Pazartesi, Haziran 13, 2005

müzik aletlerinin karakterleri

bir arkadaşın bloguna post yaparken geçenlerde yaşadığımız bir olay aklıma geldi.

stüdyoya gidiyorum ses vermeye (kan vermek gibi değil, çok eğlencelidir) neyse efem, freelance çalıştığım ajansa bir uğrayalım dedik. menejerim ve kankim tipbir'de elbette yanımda.

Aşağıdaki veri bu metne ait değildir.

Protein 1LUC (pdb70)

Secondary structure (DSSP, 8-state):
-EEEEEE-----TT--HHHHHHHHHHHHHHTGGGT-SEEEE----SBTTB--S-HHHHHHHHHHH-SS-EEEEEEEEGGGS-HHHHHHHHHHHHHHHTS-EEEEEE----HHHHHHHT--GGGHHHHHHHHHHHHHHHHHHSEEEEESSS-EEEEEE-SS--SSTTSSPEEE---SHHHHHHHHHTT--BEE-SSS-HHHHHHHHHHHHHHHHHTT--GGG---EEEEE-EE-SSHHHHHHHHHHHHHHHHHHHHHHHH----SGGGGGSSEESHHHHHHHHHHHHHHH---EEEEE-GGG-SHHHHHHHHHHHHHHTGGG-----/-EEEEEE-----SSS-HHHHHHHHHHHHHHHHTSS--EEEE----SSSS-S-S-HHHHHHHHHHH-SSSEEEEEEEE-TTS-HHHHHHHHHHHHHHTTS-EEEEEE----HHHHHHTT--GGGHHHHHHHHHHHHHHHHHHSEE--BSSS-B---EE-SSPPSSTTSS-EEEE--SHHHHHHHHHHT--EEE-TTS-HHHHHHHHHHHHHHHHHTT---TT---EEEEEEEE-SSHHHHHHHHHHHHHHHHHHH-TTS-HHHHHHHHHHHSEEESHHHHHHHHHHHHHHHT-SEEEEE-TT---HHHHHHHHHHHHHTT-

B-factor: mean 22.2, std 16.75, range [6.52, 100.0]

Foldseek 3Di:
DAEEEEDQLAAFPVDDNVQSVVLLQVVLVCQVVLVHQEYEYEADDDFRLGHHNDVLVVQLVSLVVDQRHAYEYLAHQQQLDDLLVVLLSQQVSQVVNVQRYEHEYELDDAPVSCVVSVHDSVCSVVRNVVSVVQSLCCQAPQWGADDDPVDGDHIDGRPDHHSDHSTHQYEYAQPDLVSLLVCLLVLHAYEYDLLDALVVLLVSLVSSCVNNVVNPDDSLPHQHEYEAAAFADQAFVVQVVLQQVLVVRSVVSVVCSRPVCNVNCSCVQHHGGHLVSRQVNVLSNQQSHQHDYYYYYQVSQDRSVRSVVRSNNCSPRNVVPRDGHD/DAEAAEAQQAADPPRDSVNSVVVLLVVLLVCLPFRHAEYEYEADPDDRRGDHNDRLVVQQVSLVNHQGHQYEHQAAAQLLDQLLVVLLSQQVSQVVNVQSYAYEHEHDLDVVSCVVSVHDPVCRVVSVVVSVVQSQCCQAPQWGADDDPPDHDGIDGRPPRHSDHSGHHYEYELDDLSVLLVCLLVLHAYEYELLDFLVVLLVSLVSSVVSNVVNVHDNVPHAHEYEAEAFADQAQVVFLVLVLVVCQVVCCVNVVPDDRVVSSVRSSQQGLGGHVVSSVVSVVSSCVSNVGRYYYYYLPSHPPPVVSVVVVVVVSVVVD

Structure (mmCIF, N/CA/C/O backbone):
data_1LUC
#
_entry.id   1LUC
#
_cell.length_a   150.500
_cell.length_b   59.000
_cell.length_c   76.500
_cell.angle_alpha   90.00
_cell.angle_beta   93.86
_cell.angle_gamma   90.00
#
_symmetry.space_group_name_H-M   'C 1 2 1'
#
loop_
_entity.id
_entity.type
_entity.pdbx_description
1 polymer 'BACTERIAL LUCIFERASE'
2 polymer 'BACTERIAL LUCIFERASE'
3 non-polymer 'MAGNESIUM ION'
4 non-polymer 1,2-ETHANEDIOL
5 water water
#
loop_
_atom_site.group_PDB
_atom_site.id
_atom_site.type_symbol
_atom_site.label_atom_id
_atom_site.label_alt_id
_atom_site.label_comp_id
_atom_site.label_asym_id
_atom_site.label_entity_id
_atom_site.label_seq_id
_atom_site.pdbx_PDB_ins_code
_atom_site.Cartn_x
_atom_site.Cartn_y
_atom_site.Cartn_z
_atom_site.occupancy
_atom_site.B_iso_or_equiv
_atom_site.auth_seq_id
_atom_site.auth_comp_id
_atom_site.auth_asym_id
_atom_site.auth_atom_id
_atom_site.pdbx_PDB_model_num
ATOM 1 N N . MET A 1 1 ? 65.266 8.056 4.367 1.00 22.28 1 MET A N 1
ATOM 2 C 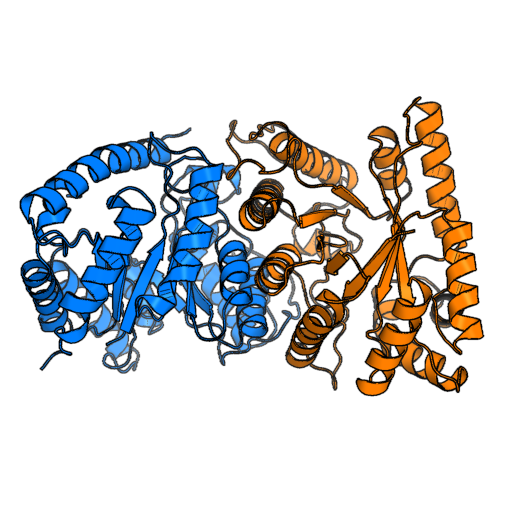CA . MET A 1 1 ? 65.196 8.000 5.806 1.00 15.66 1 MET A CA 1
ATOM 3 C C . MET A 1 1 ? 63.737 8.186 6.154 1.00 19.22 1 MET A C 1
ATOM 4 O O . MET A 1 1 ? 63.070 8.989 5.509 1.00 21.82 1 MET A O 1
ATOM 9 N N . LYS A 1 2 ? 63.252 7.430 7.142 1.00 14.16 2 LYS A N 1
ATOM 10 C CA . LYS A 1 2 ? 61.878 7.545 7.562 1.00 17.26 2 LYS A CA 1
ATOM 11 C C . LYS A 1 2 ? 61.898 8.008 8.995 1.00 12.81 2 LYS A C 1
ATOM 12 O O . LYS A 1 2 ? 62.848 7.691 9.728 1.00 11.83 2 LYS A O 1
ATOM 18 N N . PHE A 1 3 ? 60.814 8.741 9.341 1.00 11.24 3 PHE A N 1
ATOM 19 C CA . PHE A 1 3 ? 60.705 9.250 10.658 1.00 9.50 3 PHE A CA 1
ATOM 20 C C . PHE A 1 3 ? 59.358 8.945 11.298 1.00 9.14 3 PHE A C 1
ATOM 21 O O . PHE A 1 3 ? 58.336 9.160 10.669 1.00 12.88 3 PHE A O 1
ATOM 29 N N . GLY A 1 4 ? 59.421 8.456 12.532 1.00 9.78 4 GLY A N 1
ATOM 30 C CA . GLY A 1 4 ? 58.224 8.129 13.322 1.00 10.61 4 GLY A CA 1
ATOM 31 C C . GLY A 1 4 ? 58.115 8.994 14.601 1.00 11.91 4 GLY A C 1
ATOM 32 O O . GLY A 1 4 ? 59.140 9.381 15.194 1.00 11.03 4 GLY A O 1
ATOM 33 N N . ASN A 1 5 ? 56.870 9.297 15.034 1.00 11.08 5 ASN A N 1
ATOM 34 C CA . ASN A 1 5 ? 56.677 10.081 16.245 1.00 10.31 5 ASN A CA 1
ATOM 35 C C . ASN A 1 5 ? 55.896 9.220 17.199 1.00 12.51 5 ASN A C 1
ATOM 36 O O . ASN A 1 5 ? 54.808 8.774 16.870 1.00 11.64 5 ASN A O 1
ATOM 41 N N . PHE A 1 6 ? 56.475 8.956 18.378 1.00 12.56 6 PHE A N 1
ATOM 42 C CA . PHE A 1 6 ? 55.850 8.114 19.400 1.00 13.62 6 PHE A CA 1
ATOM 43 C C . PHE A 1 6 ? 55.056 8.922 20.387 1.00 12.18 6 PHE A C 1
ATOM 44 O O . PHE A 1 6 ? 55.599 9.876 20.954 1.00 13.76 6 PHE A O 1
ATOM 52 N N . LEU A 1 7 ? 53.827 8.464 20.628 1.00 10.43 7 LEU A N 1
ATOM 53 C CA . LEU A 1 7 ? 52.951 9.094 21.585 1.00 11.79 7 LEU A CA 1
ATOM 54 C C . LEU A 1 7 ? 52.607 8.068 22.682 1.00 14.08 7 LEU A C 1
ATOM 55 O O . LEU A 1 7 ? 52.024 7.004 22.406 1.00 14.76 7 LEU A O 1
ATOM 60 N N . LEU A 1 8 ? 53.007 8.377 23.895 1.00 12.77 8 LEU A N 1
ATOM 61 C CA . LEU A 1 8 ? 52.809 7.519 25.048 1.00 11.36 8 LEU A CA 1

ajansın kreatif işlerinde çalışan, çok olgun, efendi, kibar bir arkadaşım var. Az bulunan insanlardan. Sanatsal yönü son derece güçlü. Ailesinde babası meşhur bir gitarist (ki ayrı bir hikayesi var inanılmazdır), kardeşi ise viyolonsel çalıyor. Elbette böyle bir ailenin ferdi olup üç beş enstruman çalmamak olmaz bizimki de diğerlerinin yanında çok iyi ney çalıyor.

Arkadaş müdahale etti tabi, ney üflemek deseniz daha iyi dedi. Rahat deri koltuklara yığılmış kahvelerimizi yudumlarken çıkardı neyi, başladı üflemeye. Bir anda ortamın dekorundan kaynaklı modern ve hızlı atmosferi değişti mistik, gizemli bir hal aldı. Ney denen şey ağlıyor sanki. Çok etkilendik. Bize birde ney'in mesnevinin girişindeki hikayesini anlattı. Anlamlı, düşündürücü.

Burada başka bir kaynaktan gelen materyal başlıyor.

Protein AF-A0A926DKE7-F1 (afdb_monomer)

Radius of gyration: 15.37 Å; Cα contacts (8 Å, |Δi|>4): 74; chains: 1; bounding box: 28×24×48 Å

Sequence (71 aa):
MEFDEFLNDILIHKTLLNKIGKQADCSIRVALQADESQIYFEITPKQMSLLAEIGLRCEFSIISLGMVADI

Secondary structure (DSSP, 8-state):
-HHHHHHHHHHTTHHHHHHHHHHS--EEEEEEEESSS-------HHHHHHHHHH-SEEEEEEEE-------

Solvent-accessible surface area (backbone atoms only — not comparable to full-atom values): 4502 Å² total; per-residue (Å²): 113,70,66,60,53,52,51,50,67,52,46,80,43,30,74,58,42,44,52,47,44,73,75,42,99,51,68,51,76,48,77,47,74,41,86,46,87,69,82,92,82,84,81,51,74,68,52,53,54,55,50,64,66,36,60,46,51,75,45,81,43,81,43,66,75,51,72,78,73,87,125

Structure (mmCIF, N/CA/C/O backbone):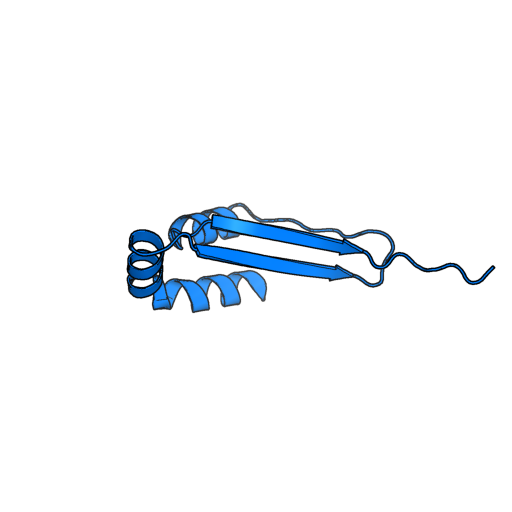
data_AF-A0A926DKE7-F1
#
_entry.id   AF-A0A926DKE7-F1
#
loop_
_atom_site.group_PDB
_atom_site.id
_atom_site.type_symbol
_atom_site.label_atom_id
_atom_site.label_alt_id
_atom_site.label_comp_id
_atom_site.label_asym_id
_atom_site.label_entity_id
_atom_site.label_seq_id
_atom_site.pdbx_PDB_ins_code
_atom_site.Cartn_x
_atom_site.Cartn_y
_atom_site.Cartn_z
_atom_site.occupancy
_atom_site.B_iso_or_equi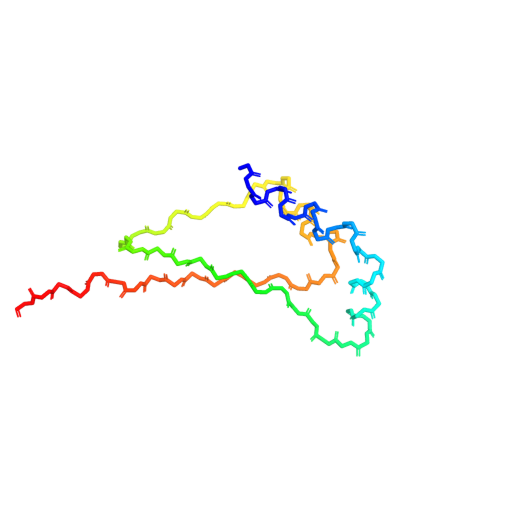v
_atom_site.auth_seq_id
_atom_site.auth_comp_id
_atom_site.auth_asym_id
_atom_site.auth_atom_id
_atom_site.pdbx_PDB_model_num
ATOM 1 N N . MET A 1 1 ? 9.430 10.219 -6.165 1.00 54.91 1 MET A N 1
ATOM 2 C CA . MET A 1 1 ? 9.041 11.409 -5.375 1.00 54.91 1 MET A CA 1
ATOM 3 C C . MET A 1 1 ? 7.523 11.548 -5.350 1.00 54.91 1 MET A C 1
ATOM 5 O O . MET A 1 1 ? 6.978 11.623 -4.264 1.00 54.91 1 MET A O 1
ATOM 9 N N . GLU A 1 2 ? 6.849 11.418 -6.498 1.00 78.31 2 GLU A N 1
ATOM 10 C CA . GLU A 1 2 ? 5.379 11.513 -6.617 1.00 78.31 2 GLU A CA 1
ATOM 11 C C . GLU A 1 2 ? 4.593 10.502 -5.758 1.00 78.31 2 GLU A C 1
ATOM 13 O O . GLU A 1 2 ? 3.587 10.855 -5.151 1.00 78.31 2 GLU A O 1
ATOM 18 N N . PHE A 1 3 ? 5.063 9.254 -5.631 1.00 80.06 3 PHE A N 1
ATOM 19 C CA . PHE A 1 3 ? 4.337 8.251 -4.839 1.00 80.06 3 PHE A CA 1
ATOM 20 C C . PHE A 1 3 ? 4.380 8.522 -3.325 1.00 80.06 3 PHE A C 1
ATOM 22 O O . PHE A 1 3 ? 3.411 8.247 -2.627 1.00 80.06 3 PHE A O 1
ATOM 29 N N . ASP A 1 4 ? 5.465 9.111 -2.809 1.00 84.19 4 ASP A N 1
ATOM 30 C CA . ASP A 1 4 ? 5.554 9.489 -1.390 1.00 84.19 4 ASP A CA 1
ATOM 31 C C . ASP A 1 4 ? 4.554 10.601 -1.055 1.00 84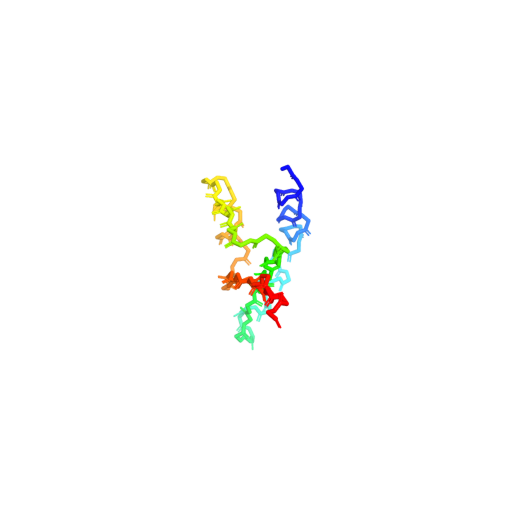.19 4 ASP A C 1
ATOM 33 O O . ASP A 1 4 ? 3.919 10.562 -0.004 1.00 84.19 4 ASP A O 1
ATOM 37 N N . GLU A 1 5 ? 4.425 11.594 -1.938 1.00 87.25 5 GLU A N 1
ATOM 38 C CA . GLU A 1 5 ? 3.455 12.684 -1.798 1.00 87.25 5 GLU A CA 1
ATOM 39 C C . GLU A 1 5 ? 2.028 12.141 -1.832 1.00 87.25 5 GLU A C 1
ATOM 41 O O . GLU A 1 5 ? 1.266 12.394 -0.904 1.00 87.25 5 GLU A O 1
ATOM 46 N N . PHE A 1 6 ? 1.716 11.268 -2.793 1.00 84.75 6 PHE A N 1
ATOM 47 C CA . PHE A 1 6 ? 0.425 10.582 -2.856 1.00 84.75 6 PHE A CA 1
ATOM 48 C C . PHE A 1 6 ? 0.084 9.816 -1.565 1.00 84.75 6 PHE A C 1
ATOM 50 O O . PHE A 1 6 ? -1.032 9.913 -1.055 1.00 84.75 6 PHE A O 1
ATOM 57 N N . LEU A 1 7 ? 1.037 9.067 -0.998 1.00 87.00 7 LEU A N 1
ATOM 58 C CA . LEU A 1 7 ? 0.812 8.351 0.262 1.00 87.00 7 LEU A CA 1
ATOM 59 C C . LEU A 1 7 ? 0.573 9.309 1.436 1.00 87.00 7 LEU A C 1
ATOM 61 O O . LEU A 1 7 ? -0.271 9.028 2.289 1.00 87.00 7 LEU A O 1
ATOM 65 N N . ASN A 1 8 ? 1.275 10.443 1.476 1.00 88.69 8 ASN A N 1
ATOM 66 C CA . ASN A 1 8 ? 1.053 11.471 2.493 1.00 88.69 8 ASN A CA 1
ATOM 67 C C . ASN A 1 8 ? -0.329 12.132 2.351 1.00 88.69 8 ASN A C 1
ATOM 69 O O . ASN A 1 8 ? -1.017 12.314 3.358 1.00 88.69 8 ASN A O 1
ATOM 73 N N . ASP A 1 9 ? -0.773 12.401 1.123 1.00 89.38 9 ASP A N 1
ATOM 74 C CA . ASP A 1 9 ? -2.107 12.937 0.827 1.00 89.38 9 ASP A CA 1
ATOM 75 C C . ASP A 1 9 ? -3.232 11.951 1.178 1.00 89.38 9 ASP A C 1
ATOM 77 O O . ASP A 1 9 ? -4.348 12.343 1.514 1.00 89.38 9 ASP A O 1
ATOM 81 N N . ILE A 1 10 ? -2.963 10.646 1.169 1.00 86.31 10 ILE A N 1
ATOM 82 C CA . ILE A 1 10 ? -3.907 9.664 1.715 1.00 86.31 10 ILE A CA 1
ATOM 83 C C . ILE A 1 10 ? -3.879 9.695 3.248 1.00 86.31 10 ILE A C 1
ATOM 85 O O . ILE A 1 10 ? -4.926 9.665 3.904 1.00 86.31 10 ILE A O 1
ATOM 89 N N . LEU A 1 11 ? -2.687 9.763 3.845 1.00 88.31 11 LEU A N 1
ATOM 90 C CA . LEU A 1 11 ? -2.502 9.695 5.295 1.00 88.31 11 LEU A CA 1
ATOM 91 C C . LEU A 1 11 ? -3.124 10.868 6.054 1.00 88.31 11 LEU A C 1
ATOM 93 O O . LEU A 1 11 ? -3.555 10.670 7.193 1.00 88.31 11 LEU A O 1
ATOM 97 N N . ILE A 1 12 ? -3.284 12.048 5.445 1.00 91.75 12 ILE A N 1
ATOM 98 C CA . ILE A 1 12 ? -4.059 13.141 6.067 1.00 91.75 12 ILE A CA 1
ATOM 99 C C . ILE A 1 12 ? -5.504 12.720 6.400 1.00 91.75 12 ILE A C 1
ATOM 101 O O . ILE A 1 12 ? -6.127 13.279 7.303 1.00 91.75 12 ILE A O 1
ATOM 105 N N . HIS A 1 13 ? -6.027 11.677 5.746 1.00 90.06 13 HIS A N 1
ATOM 106 C CA . HIS A 1 13 ? -7.354 11.112 5.979 1.00 90.06 13 HIS A CA 1
ATOM 107 C C . HIS A 1 13 ? -7.351 9.826 6.829 1.00 90.06 13 HIS A C 1
ATOM 109 O O . HIS A 1 13 ? -8.388 9.170 6.954 1.00 90.06 13 HIS A O 1
ATOM 115 N N . LYS A 1 14 ? -6.235 9.477 7.488 1.00 87.25 14 LYS A N 1
ATOM 116 C CA . LYS A 1 14 ? -6.047 8.243 8.285 1.00 87.25 14 LYS A CA 1
ATOM 117 C C . LYS A 1 14 ? -7.198 7.919 9.243 1.00 87.25 14 LYS A C 1
ATOM 119 O O . LYS A 1 14 ? -7.614 6.768 9.349 1.00 87.25 14 LYS A O 1
ATOM 124 N N . THR A 1 15 ? -7.762 8.915 9.928 1.00 88.50 15 THR A N 1
ATOM 125 C CA . THR A 1 15 ? -8.899 8.704 10.848 1.00 88.50 15 THR A CA 1
ATOM 126 C C . THR A 1 15 ? -10.139 8.169 10.132 1.00 88.50 15 THR A C 1
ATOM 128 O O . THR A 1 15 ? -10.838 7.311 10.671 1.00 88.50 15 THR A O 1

Derken tipbir önce ortamın bir anda oluşan gizemli ciddiyetinden olacak kibarca popüler birşeyler üflermisin dedi. Mesela barış mançodan. Çocuk gül pembeyi üfledi. Derken bizimki hızını alamadı şimdide daha dün annemizini çalarmısın. Hoppalaaa. Çocuk onuda üfledi. E, şimdide tarkandan birşeyler. Çocuk anlamlı anlamlı baktı. Ben kendisini pek bilmem dedi kibarca. Bizimki mırıldanıp ona hatırlatmaya çalışıyo bak böyle şartısı oynama şıkıdım falan.

İlginçtir, o daha dün annemizin, o oynama şıkıdım öyle bir hal aldıki oturur ağlarsın.

- Aah ah daha dün annemizin kollarındaydık eh bee. Hey gidi heyyy..
- Vah, vaah oynama evladım öyle şıkıdım şıkıdım, yarın ölüp gideceksin..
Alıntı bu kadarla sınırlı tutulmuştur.